A proposito della tormentata vicenda di piazza del Plebiscito leggo, in un articolo a firma di Stella Cervasio, che nel cassetto del soprintendente ai Beni architettonici e ambientali c'è un "progetto particolareggiato" per attivare un museo dell'alto artigianato napoletano da localizzare nella grande sala circolare che sta sotto la chiesa di San Francesco di Paola, ipogeo veramente suggestivo e inspiegabilmente mai utilizzato. Ebbene l'impianto teorico di quel progetto di museo il nuovo soprintendente l'ha trovato, chiuso in quel cassetto. Infatti lo scrissi io stesso, quattro pagine "a pronta presa museale", su richiesta di amichevole consulenza scientifica dell'allora soprintendente Giuseppe Zampino, prima delle note vicende che portarono alla sua repentina e momentanea eclisse. Lo consegnai il 2 dicembre del 1997 nelle sue mani, a Palazzo Reale, e il soprintendente l'inoltrò immediatamente, coi dovuti timbri e autorevoli "lettere di transito", per adeguato finanziamento, credo subito all'allora Banco di Napoli e quindi, alla Regione ed enti vari. Poi l'eclisse, il Sogno (del Principe) nel cassetto, la bella notizia odierna dell'uscita dal "tiraturo" reale. Speriamo bene, auguri.
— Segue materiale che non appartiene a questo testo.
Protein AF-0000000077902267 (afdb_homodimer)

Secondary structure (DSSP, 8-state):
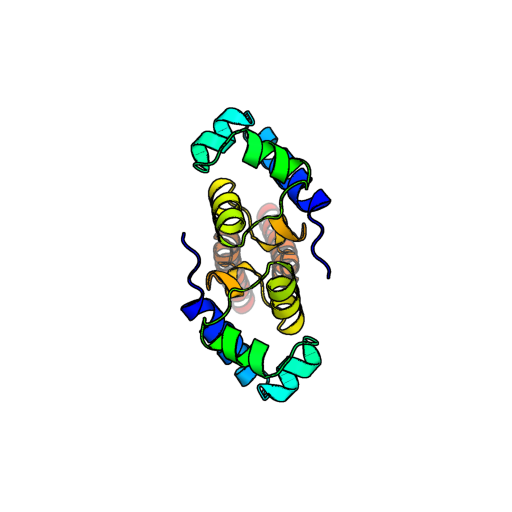----HHHHHHHHHHHHHHTT--HHHHHHHHTS-HHHHHHHHTTSSPPPHHHHHHHHHHHT--HHHHHH-------HHHHHHHHHHHHHHHHHHH-/----HHHHHHHHHHHHHHTT--HHHHHHHHTS-HHHHHHHHTTSSPPPHHHHHHHHHHHT--HHHHHH-------HHHHHHHHHHHHHHHHHHH-

Sequence (190 aa):
MRFDPVECGKRMKALRESKNLTQMQLAEQLNISLNHVKALEHARRLFSIDLVIEISAFFDVSLDYLLLGKTQSTSKAASELNAAIEILERIKKELMRFDPVECGKRMKALRESKNLTQMQLAEQLNISLNHVKALEHARRLFSIDLVIEISAFFDVSLDYLLLGKTQSTSKAASELNAAIEILERIKKEL

Foldseek 3Di:
DDWDQQVLLCVLVVLCVVVPHDLCRVCVQLVHDSVVNVCSNRVVDDDDPVSLVSSCVVSVHDSCCSGPVDHPPCPVVNVVVVVVVVVVVVVVVVD/DDWDQQVLLCVLVVLCVVVPHDLCRVCVQLVHDSVVNVCSSRVVDDDDPVSLVSSCVVSVHDSCCSGPVDHPPCPVVNVVVVVVVVVVVV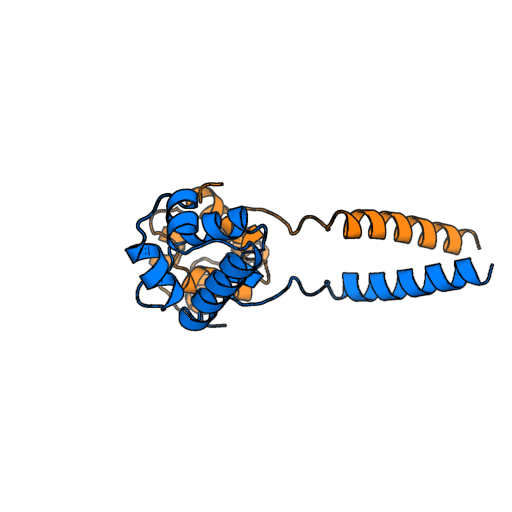VVVVD

pLDDT: mean 85.21, std 16.61, range [48.5, 98.06]

InterPro domains:
  IPR001387 Cro/C1-type, helix-turn-helix domain [PF01381] (12-66)
  IPR001387 Cro/C1-type, helix-turn-helix domain [PS50943] (12-66)
  IPR001387 Cro/C1-type, helix-turn-helix domain [SM00530] (11-66)
  IPR001387 Cro/C1-type, helix-turn-helix domain [cd00093] (9-66)
  IPR010982 Lambda repressor-like, DNA-binding domain superfamily [G3DSA:1.10.260.40] (8-95)
  IPR010982 Lambda repressor-like, DNA-binding domain superfamily [SSF47413] (5-70)

Radius of gyration: 20.23 Å; Cα contacts (8 Å, |Δi|>4): 196; chains: 2; bounding box: 62×46×29 Å

Nearest PDB structures (foldseek):
  1y7y-assembly1_B  TM=9.115E-01  e=2.677E-04  Aeromonas hydrophila
  1y7y-assembly1_A  TM=9.046E-01  e=5.085E-04  Aeromonas hydrophila
  2b5a-assembly1_A  TM=8.934E-01  e=7.215E-04  [Bacillus] caldolyticus
  7o81-assembly1_AU  TM=9.054E-01  e=8.108E-04  Oryctolagus cuniculus
  3f52-assembly1_A  TM=8.973E-01  e=1.944E-03  Corynebacterium glutamicum

Structure (mmCIF, N/CA/C/O backbone):
data_AF-0000000077902267-model_v1
#
loop_
_entity.id
_entity.type
_entity.pdbx_description
1 polymer 'HTH-type transcriptional regulator ImmR'
#
loop_
_atom_site.group_PDB
_atom_site.id
_atom_site.type_symbol
_atom_site.label_atom_id
_atom_site.label_alt_id
_atom_site.label_comp_id
_atom_site.label_asym_id
_atom_site.label_entity_id
_atom_site.label_seq_id
_atom_site.pdbx_PDB_ins_code
_atom_site.Cartn_x
_atom_site.Cartn_y
_atom_site.Cartn_z
_atom_site.occupancy
_atom_site.B_iso_or_equiv
_atom_site.auth_seq_id
_atom_site.auth_comp_id
_atom_site.auth_asym_id
_atom_site.auth_atom_id
_atom_site.pdbx_PDB_model_num
ATOM 1 N N . MET A 1 1 ? -4.656 9.711 -7.785 1 58.28 1 MET A N 1
ATOM 2 C CA . MET A 1 1 ? -4.008 8.594 -8.469 1 58.28 1 MET A CA 1
ATOM 3 C C . MET A 1 1 ? -4.758 7.289 -8.219 1 58.28 1 MET A C 1
ATOM 5 O O . MET A 1 1 ? -5.004 6.918 -7.066 1 58.28 1 MET A O 1
ATOM 9 N N . ARG A 1 2 ? -5.566 6.758 -9.359 1 75.94 2 ARG A N 1
ATOM 10 C CA . ARG A 1 2 ? -6.551 5.684 -9.273 1 75.94 2 ARG A CA 1
ATOM 11 C C . ARG A 1 2 ? -5.883 4.316 -9.375 1 75.94 2 ARG A C 1
ATOM 13 O O . ARG A 1 2 ? -4.887 4.16 -10.086 1 75.94 2 ARG A O 1
ATOM 20 N N . PHE A 1 3 ? -6.262 3.512 -8.594 1 88.75 3 PHE A N 1
ATOM 21 C CA . PHE A 1 3 ? -5.781 2.133 -8.602 1 88.75 3 PHE A CA 1
ATOM 22 C C . PHE A 1 3 ? -6.145 1.445 -9.914 1 88.75 3 PHE A C 1
ATOM 24 O O . PHE A 1 3 ? -7.281 1.539 -10.375 1 88.75 3 PHE A O 1
ATOM 31 N N . ASP A 1 4 ? -5.098 0.928 -10.602 1 93.06 4 ASP A N 1
ATOM 32 C CA . ASP A 1 4 ? -5.305 0.14 -11.812 1 93.06 4 ASP A CA 1
ATOM 33 C C . ASP A 1 4 ? -4.992 -1.335 -11.57 1 93.06 4 ASP A C 1
ATOM 35 O O . ASP A 1 4 ? -3.834 -1.749 -11.648 1 93.06 4 ASP A O 1
ATOM 39 N N . PRO A 1 5 ? -6.105 -2.098 -11.398 1 93.81 5 PRO A N 1
ATOM 40 C CA . PRO A 1 5 ? -5.895 -3.51 -11.07 1 93.81 5 PRO A CA 1
ATOM 41 C C . PRO A 1 5 ? -5.172 -4.273 -12.172 1 93.81 5 PRO A C 1
ATOM 43 O O . PRO A 1 5 ? -4.488 -5.266 -11.898 1 93.81 5 PRO A O 1
ATOM 46 N N . VAL A 1 6 ? -5.348 -3.828 -13.414 1 95 6 VAL A N 1
ATOM 47 C CA . VAL A 1 6 ? -4.703 -4.496 -14.539 1 95 6 VAL A CA 1
ATOM 48 C C . VAL A 1 6 ? -3.189 -4.328 -14.438 1 95 6 VAL A C 1
ATOM 50 O O . VAL A 1 6 ? -2.441 -5.301 -14.57 1 95 6 VAL A O 1
ATOM 53 N N . GLU A 1 7 ? -2.768 -3.119 -14.211 1 95.88 7 GLU A N 1
ATOM 54 C CA . GLU A 1 7 ? -1.338 -2.852 -14.086 1 95.88 7 GLU A CA 1
ATOM 55 C C . GLU A 1 7 ? -0.751 -3.533 -12.852 1 95.88 7 GLU A C 1
ATOM 57 O O . GLU A 1 7 ? 0.38 -4.023 -12.891 1 95.88 7 GLU A O 1
ATOM 62 N N . CYS A 1 8 ? -1.488 -3.557 -11.781 1 96.06 8 CYS A N 1
ATOM 63 C CA . CYS A 1 8 ? -1.058 -4.242 -10.57 1 96.06 8 CYS A CA 1
ATOM 64 C C . CYS A 1 8 ? -0.866 -5.73 -10.82 1 96.06 8 CYS A C 1
ATOM 66 O O . CYS A 1 8 ? 0.135 -6.312 -10.398 1 96.06 8 CYS A O 1
ATOM 68 N N . GLY A 1 9 ? -1.838 -6.305 -11.477 1 97.06 9 GLY A N 1
ATOM 69 C CA . GLY A 1 9 ? -1.731 -7.711 -11.828 1 97.06 9 GLY A CA 1
ATOM 70 C C . GLY A 1 9 ? -0.518 -8.023 -12.688 1 97.06 9 GLY A C 1
ATOM 71 O O . GLY A 1 9 ? 0.154 -9.031 -12.477 1 97.06 9 GLY A O 1
ATOM 72 N N . LYS A 1 10 ? -0.242 -7.148 -13.633 1 97.06 10 LYS A N 1
ATOM 73 C CA . LYS A 1 10 ? 0.923 -7.312 -14.492 1 97.06 10 LYS A CA 1
ATOM 74 C C . LYS A 1 10 ? 2.217 -7.266 -13.688 1 97.06 10 LYS A C 1
ATOM 76 O O . LYS A 1 10 ? 3.148 -8.031 -13.953 1 97.06 10 LYS A O 1
ATOM 81 N N . ARG A 1 11 ? 2.225 -6.363 -12.719 1 96.5 11 ARG A N 1
ATOM 82 C CA . ARG A 1 11 ? 3.402 -6.262 -11.867 1 96.5 11 ARG A CA 1
ATOM 83 C C . ARG A 1 11 ? 3.58 -7.527 -11.031 1 96.5 11 ARG A C 1
ATOM 85 O O . ARG A 1 11 ? 4.699 -8.008 -10.852 1 96.5 11 ARG A O 1
ATOM 92 N N . MET A 1 12 ? 2.494 -8.016 -10.5 1 97.38 12 MET A N 1
ATOM 93 C CA . MET A 1 12 ? 2.531 -9.266 -9.742 1 97.38 12 MET A CA 1
ATOM 94 C C . MET A 1 12 ? 3.088 -10.398 -10.594 1 97.38 12 MET A C 1
ATOM 96 O O . MET A 1 12 ? 3.92 -11.18 -10.133 1 97.38 12 MET A O 1
ATOM 100 N N . LYS A 1 13 ? 2.609 -10.445 -11.82 1 97.81 13 LYS A N 1
ATOM 101 C CA . LYS A 1 13 ? 3.082 -11.461 -12.758 1 97.81 13 LYS A CA 1
ATOM 102 C C . LYS A 1 13 ? 4.578 -11.312 -13.023 1 97.81 13 LYS A C 1
ATOM 104 O O . LYS A 1 13 ? 5.316 -12.297 -13 1 97.81 13 LYS A O 1
ATOM 109 N N . ALA A 1 14 ? 4.973 -10.117 -13.297 1 97.94 14 ALA A N 1
ATOM 110 C CA . ALA A 1 14 ? 6.383 -9.836 -13.562 1 97.94 14 ALA A CA 1
ATOM 111 C C . ALA A 1 14 ? 7.254 -10.25 -12.375 1 97.94 14 ALA A C 1
ATOM 113 O O . ALA A 1 14 ? 8.336 -10.82 -12.562 1 97.94 14 ALA A O 1
ATOM 114 N N . LEU A 1 15 ? 6.828 -9.906 -11.203 1 97.12 15 LEU A N 1
ATOM 115 C CA . LEU A 1 15 ? 7.543 -10.281 -9.984 1 97.12 15 LEU A CA 1
ATOM 116 C C . LEU A 1 15 ? 7.621 -11.797 -9.844 1 97.12 15 LEU A C 1
ATOM 118 O O . LEU A 1 15 ? 8.68 -12.344 -9.523 1 97.12 15 LEU A O 1
ATOM 122 N N . ARG A 1 16 ? 6.496 -12.398 -10.047 1 97.81 16 ARG A N 1
ATOM 123 C CA . ARG A 1 16 ? 6.465 -13.852 -9.984 1 97.81 16 ARG A CA 1
ATOM 124 C C . ARG A 1 16 ? 7.465 -14.469 -10.961 1 97.81 16 ARG A C 1
ATOM 126 O O . ARG A 1 16 ? 8.234 -15.359 -10.586 1 97.81 16 ARG A O 1
ATOM 133 N N . GLU A 1 17 ? 7.441 -13.984 -12.195 1 97.88 17 GLU A N 1
ATOM 134 C CA . GLU A 1 17 ? 8.328 -14.484 -13.242 1 97.88 17 GLU A CA 1
ATOM 135 C C . GLU A 1 17 ? 9.789 -14.188 -12.922 1 97.88 17 GLU A C 1
ATOM 137 O O . GLU A 1 17 ? 10.672 -14.992 -13.219 1 97.88 17 GLU A O 1
ATOM 142 N N . SER A 1 18 ? 10.039 -13.039 -12.336 1 96.31 18 SER A N 1
ATOM 143 C CA . SER A 1 18 ? 11.398 -12.656 -11.969 1 96.31 18 SER A CA 1
ATOM 144 C C . SER A 1 18 ? 11.969 -13.609 -10.922 1 96.31 18 SER A C 1
ATOM 146 O O . SER A 1 18 ? 13.188 -13.773 -10.828 1 96.31 18 SER A O 1
ATOM 148 N N . LYS A 1 19 ? 11.141 -14.164 -10.109 1 96.19 19 LYS A N 1
ATOM 149 C CA . LYS A 1 19 ? 11.555 -15.141 -9.102 1 96.19 19 LYS A CA 1
ATOM 150 C C . LYS A 1 19 ? 11.492 -16.562 -9.656 1 96.19 19 LYS A C 1
ATOM 152 O O . LYS A 1 19 ? 11.656 -17.531 -8.914 1 96.19 19 LYS A O 1
ATOM 157 N N . ASN A 1 20 ? 11.086 -16.656 -10.945 1 97.5 20 ASN A N 1
ATOM 158 C CA . ASN A 1 20 ? 10.984 -17.938 -11.656 1 97.5 20 ASN A CA 1
ATOM 159 C C . ASN A 1 20 ? 9.945 -18.844 -11.016 1 97.5 20 ASN A C 1
ATOM 161 O O . ASN A 1 20 ? 10.188 -20.047 -10.859 1 97.5 20 ASN A O 1
ATOM 165 N N . LEU A 1 21 ? 8.883 -18.344 -10.625 1 97.62 21 LEU A N 1
ATOM 166 C CA . LEU A 1 21 ? 7.793 -19.109 -10.023 1 97.62 21 LEU A CA 1
ATOM 167 C C . LEU A 1 21 ? 6.664 -19.312 -11.023 1 97.62 21 LEU A C 1
ATOM 169 O O . LEU A 1 21 ? 6.352 -18.422 -11.82 1 97.62 21 LEU A O 1
ATOM 173 N N . THR A 1 22 ? 6.086 -20.469 -10.859 1 97.88 22 THR A N 1
ATOM 174 C CA . THR A 1 22 ? 4.848 -20.719 -11.586 1 97.88 22 THR A CA 1
ATOM 175 C C . THR A 1 22 ? 3.654 -20.141 -10.828 1 97.88 22 THR A C 1
ATOM 177 O O . THR A 1 22 ? 3.775 -19.766 -9.664 1 97.88 22 THR A O 1
ATOM 180 N N . GLN A 1 23 ? 2.559 -20.047 -11.547 1 98.06 23 GLN A N 1
ATOM 181 C CA . GLN A 1 23 ? 1.343 -19.578 -10.883 1 98.06 23 GLN A CA 1
ATOM 182 C C . GLN A 1 23 ? 0.956 -20.516 -9.734 1 98.06 23 GLN A C 1
ATOM 184 O O . GLN A 1 23 ? 0.48 -20.062 -8.695 1 98.06 23 GLN A O 1
ATOM 189 N N . MET A 1 24 ? 1.159 -21.781 -9.953 1 98.06 24 MET A N 1
ATOM 190 C CA . MET A 1 24 ? 0.852 -22.781 -8.938 1 98.06 24 MET A CA 1
ATOM 191 C C . MET A 1 24 ? 1.747 -22.609 -7.711 1 98.06 24 MET A C 1
ATOM 193 O O . MET A 1 24 ? 1.271 -22.672 -6.578 1 98.06 24 MET A O 1
ATOM 197 N N . GLN A 1 25 ? 3 -22.391 -7.938 1 98.06 25 GLN A N 1
ATOM 198 C CA . GLN A 1 25 ? 3.957 -22.188 -6.855 1 98.06 25 GLN A CA 1
ATOM 199 C C . GLN A 1 25 ? 3.645 -20.922 -6.062 1 98.06 25 GLN A C 1
ATOM 201 O O . GLN A 1 25 ? 3.725 -20.922 -4.832 1 98.06 25 GLN A O 1
ATOM 206 N N . LEU A 1 26 ? 3.324 -19.859 -6.758 1 97.94 26 LEU A N 1
ATOM 207 C CA . LEU A 1 26 ? 2.941 -18.625 -6.102 1 97.94 26 LEU A CA 1
ATOM 208 C C . LEU A 1 26 ? 1.686 -18.812 -5.258 1 97.94 26 LEU A C 1
ATOM 210 O O . LEU A 1 26 ? 1.602 -18.312 -4.133 1 97.94 26 LEU A O 1
ATOM 214 N N . ALA A 1 27 ? 0.733 -19.516 -5.805 1 97.94 27 ALA A N 1
ATOM 215 C CA . ALA A 1 27 ? -0.51 -19.812 -5.102 1 97.94 27 ALA A CA 1
ATOM 216 C C . ALA A 1 27 ? -0.234 -20.516 -3.777 1 97.94 27 ALA A C 1
ATOM 218 O O . ALA A 1 27 ? -0.817 -20.172 -2.746 1 97.94 27 ALA A O 1
ATOM 219 N N . GLU A 1 28 ? 0.635 -21.453 -3.846 1 97.5 28 GLU A N 1
ATOM 220 C CA . GLU A 1 28 ? 1.017 -22.203 -2.652 1 97.5 28 GLU A CA 1
ATOM 221 C C . GLU A 1 28 ? 1.691 -21.297 -1.625 1 97.5 28 GLU A C 1
ATOM 223 O O . GLU A 1 28 ? 1.413 -21.406 -0.427 1 97.5 28 GLU A O 1
ATOM 228 N N . GLN A 1 29 ? 2.527 -20.438 -2.094 1 95.44 29 GLN A N 1
ATOM 229 C CA . GLN A 1 29 ? 3.264 -19.531 -1.209 1 95.44 29 GLN A CA 1
ATOM 230 C C . GLN A 1 29 ? 2.328 -18.547 -0.527 1 95.44 29 GLN A C 1
ATOM 232 O O . GLN A 1 29 ? 2.525 -18.203 0.638 1 95.44 29 GLN A O 1
ATOM 237 N N . LEU A 1 30 ? 1.331 -18.078 -1.253 1 95.12 30 LEU A N 1
ATOM 238 C CA . LEU A 1 30 ? 0.388 -17.078 -0.746 1 95.12 30 LEU A CA 1
ATOM 239 C C . LEU A 1 30 ? -0.794 -17.766 -0.06 1 95.12 30 LEU A C 1
ATOM 241 O O . LEU A 1 30 ? -1.654 -17.094 0.512 1 95.12 30 LEU A O 1
ATOM 245 N N . ASN A 1 31 ? -0.867 -19.062 -0.155 1 96.25 31 ASN A N 1
ATOM 246 C CA . ASN A 1 31 ? -1.937 -19.859 0.43 1 96.25 31 ASN A CA 1
ATOM 247 C C . ASN A 1 31 ? -3.295 -19.5 -0.166 1 96.25 31 ASN A C 1
ATOM 249 O O . ASN A 1 31 ? -4.258 -19.266 0.567 1 96.25 31 ASN A O 1
ATOM 253 N N . ILE A 1 32 ? -3.334 -19.406 -1.378 1 96 32 ILE A N 1
ATOM 254 C CA . ILE A 1 32 ? -4.562 -19.203 -2.139 1 96 32 ILE A CA 1
ATOM 255 C C . ILE A 1 32 ? -4.621 -20.172 -3.307 1 96 32 ILE A C 1
ATOM 257 O O . ILE A 1 32 ? -3.658 -20.906 -3.564 1 96 32 ILE A O 1
ATOM 261 N N . SER A 1 33 ? -5.719 -20.156 -4.008 1 97.5 33 SER A N 1
ATOM 262 C CA . SER A 1 33 ? -5.898 -21.109 -5.105 1 97.5 33 SER A CA 1
ATOM 263 C C . SER A 1 33 ? -5.23 -20.609 -6.383 1 97.5 33 SER A C 1
ATOM 265 O O . SER A 1 33 ? -5.031 -19.406 -6.555 1 97.5 33 SER A O 1
ATOM 267 N N . LEU A 1 34 ? -4.895 -21.578 -7.23 1 97.69 34 LEU A N 1
ATOM 268 C CA . LEU A 1 34 ? -4.367 -21.25 -8.547 1 97.69 34 LEU A CA 1
ATOM 269 C C . LEU A 1 34 ? -5.309 -20.312 -9.297 1 97.69 34 LEU A C 1
ATOM 271 O O . LEU A 1 34 ? -4.863 -19.344 -9.914 1 97.69 34 LEU A O 1
ATOM 275 N N . ASN A 1 35 ? -6.543 -20.578 -9.148 1 98.06 35 ASN A N 1
ATOM 276 C CA . ASN A 1 35 ? -7.543 -19.734 -9.805 1 98.06 35 ASN A CA 1
ATOM 277 C C . ASN A 1 35 ? -7.512 -18.312 -9.281 1 98.06 35 ASN A C 1
ATOM 279 O O . ASN A 1 35 ? -7.73 -17.359 -10.039 1 98.06 35 ASN A O 1
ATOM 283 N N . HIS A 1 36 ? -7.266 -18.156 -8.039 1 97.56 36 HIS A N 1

Per la verità storica, tale progetto di Museo dell'Artigianato d'Eccellenza, che chiamai "Mami" (Museo Arte Manifatture Industrie), era radicato in un insolito attivismo di quella Sovrintendenza sul tema dell'alto artigianato artistico, del design e in particolare delle arti industriali, di cui lo stesso Zampino era (ed è) cultore e collezionista, soprattutto della ceramica moderna e contemporanea. Infatti furono meritoriamente attivate, tra il 1996 e il '97, nelle Scuderie del Palazzo Reale, qualcuno lo ricorderà, mostre non occasionali, ma intese quale "rassegna temporanea" (e supplenza di "museo del fare") di quanto si muoveva sperimentalmente sul terreno delle arti industriali, manifatturiere e del "nuovo artigianato"; tutto ciò ponendo nei fatti, in prospettiva, come scrissi nella relazione del Mami, «la definizione di un dinamico museo d'arte ed industria attuale in Napoli, collegato (e di sostegno) ai laboratori dell'area metropolitana espansa, a partire dal suo cuore attuale, piazza Plebiscito». Non è inutile enumerare oggi alcune di quelle mostre: Artinmosaico (Collezione Bisazza); Artinceramica (Artisti nelle "faenzere" di Vietri sul mare); Dandy Design (ori e argenti attuali della collezione di Cleto Munari, editore e progettista); poi Riccardo Dalisi e i suoi Totocchi lattonieri, mostra Napolina estesa fino a Rua Catalana; tutto ciò nel tentativo di porre le premesse per un museo pulsante, non ingessato, produttivo e non solo turistico, un museo-vita e di servizio manufatturiero, fino al design; ciò «attraverso una vasta rete in grado di collegare vari punti del territorio metropolitano manufatturiero, ossia della Provincia, aventi qualità artistiche-industriali, dalla più viva attualità e/ o afferenti al passato produttivo; patrimonio edilizio, spesso minore o di archeologia industriale, che andava censito, vincolato e potenziato in modo tale da rendere ancora viva questa memoria di lavoro nell'arte». Programma ambizioso, come si vede.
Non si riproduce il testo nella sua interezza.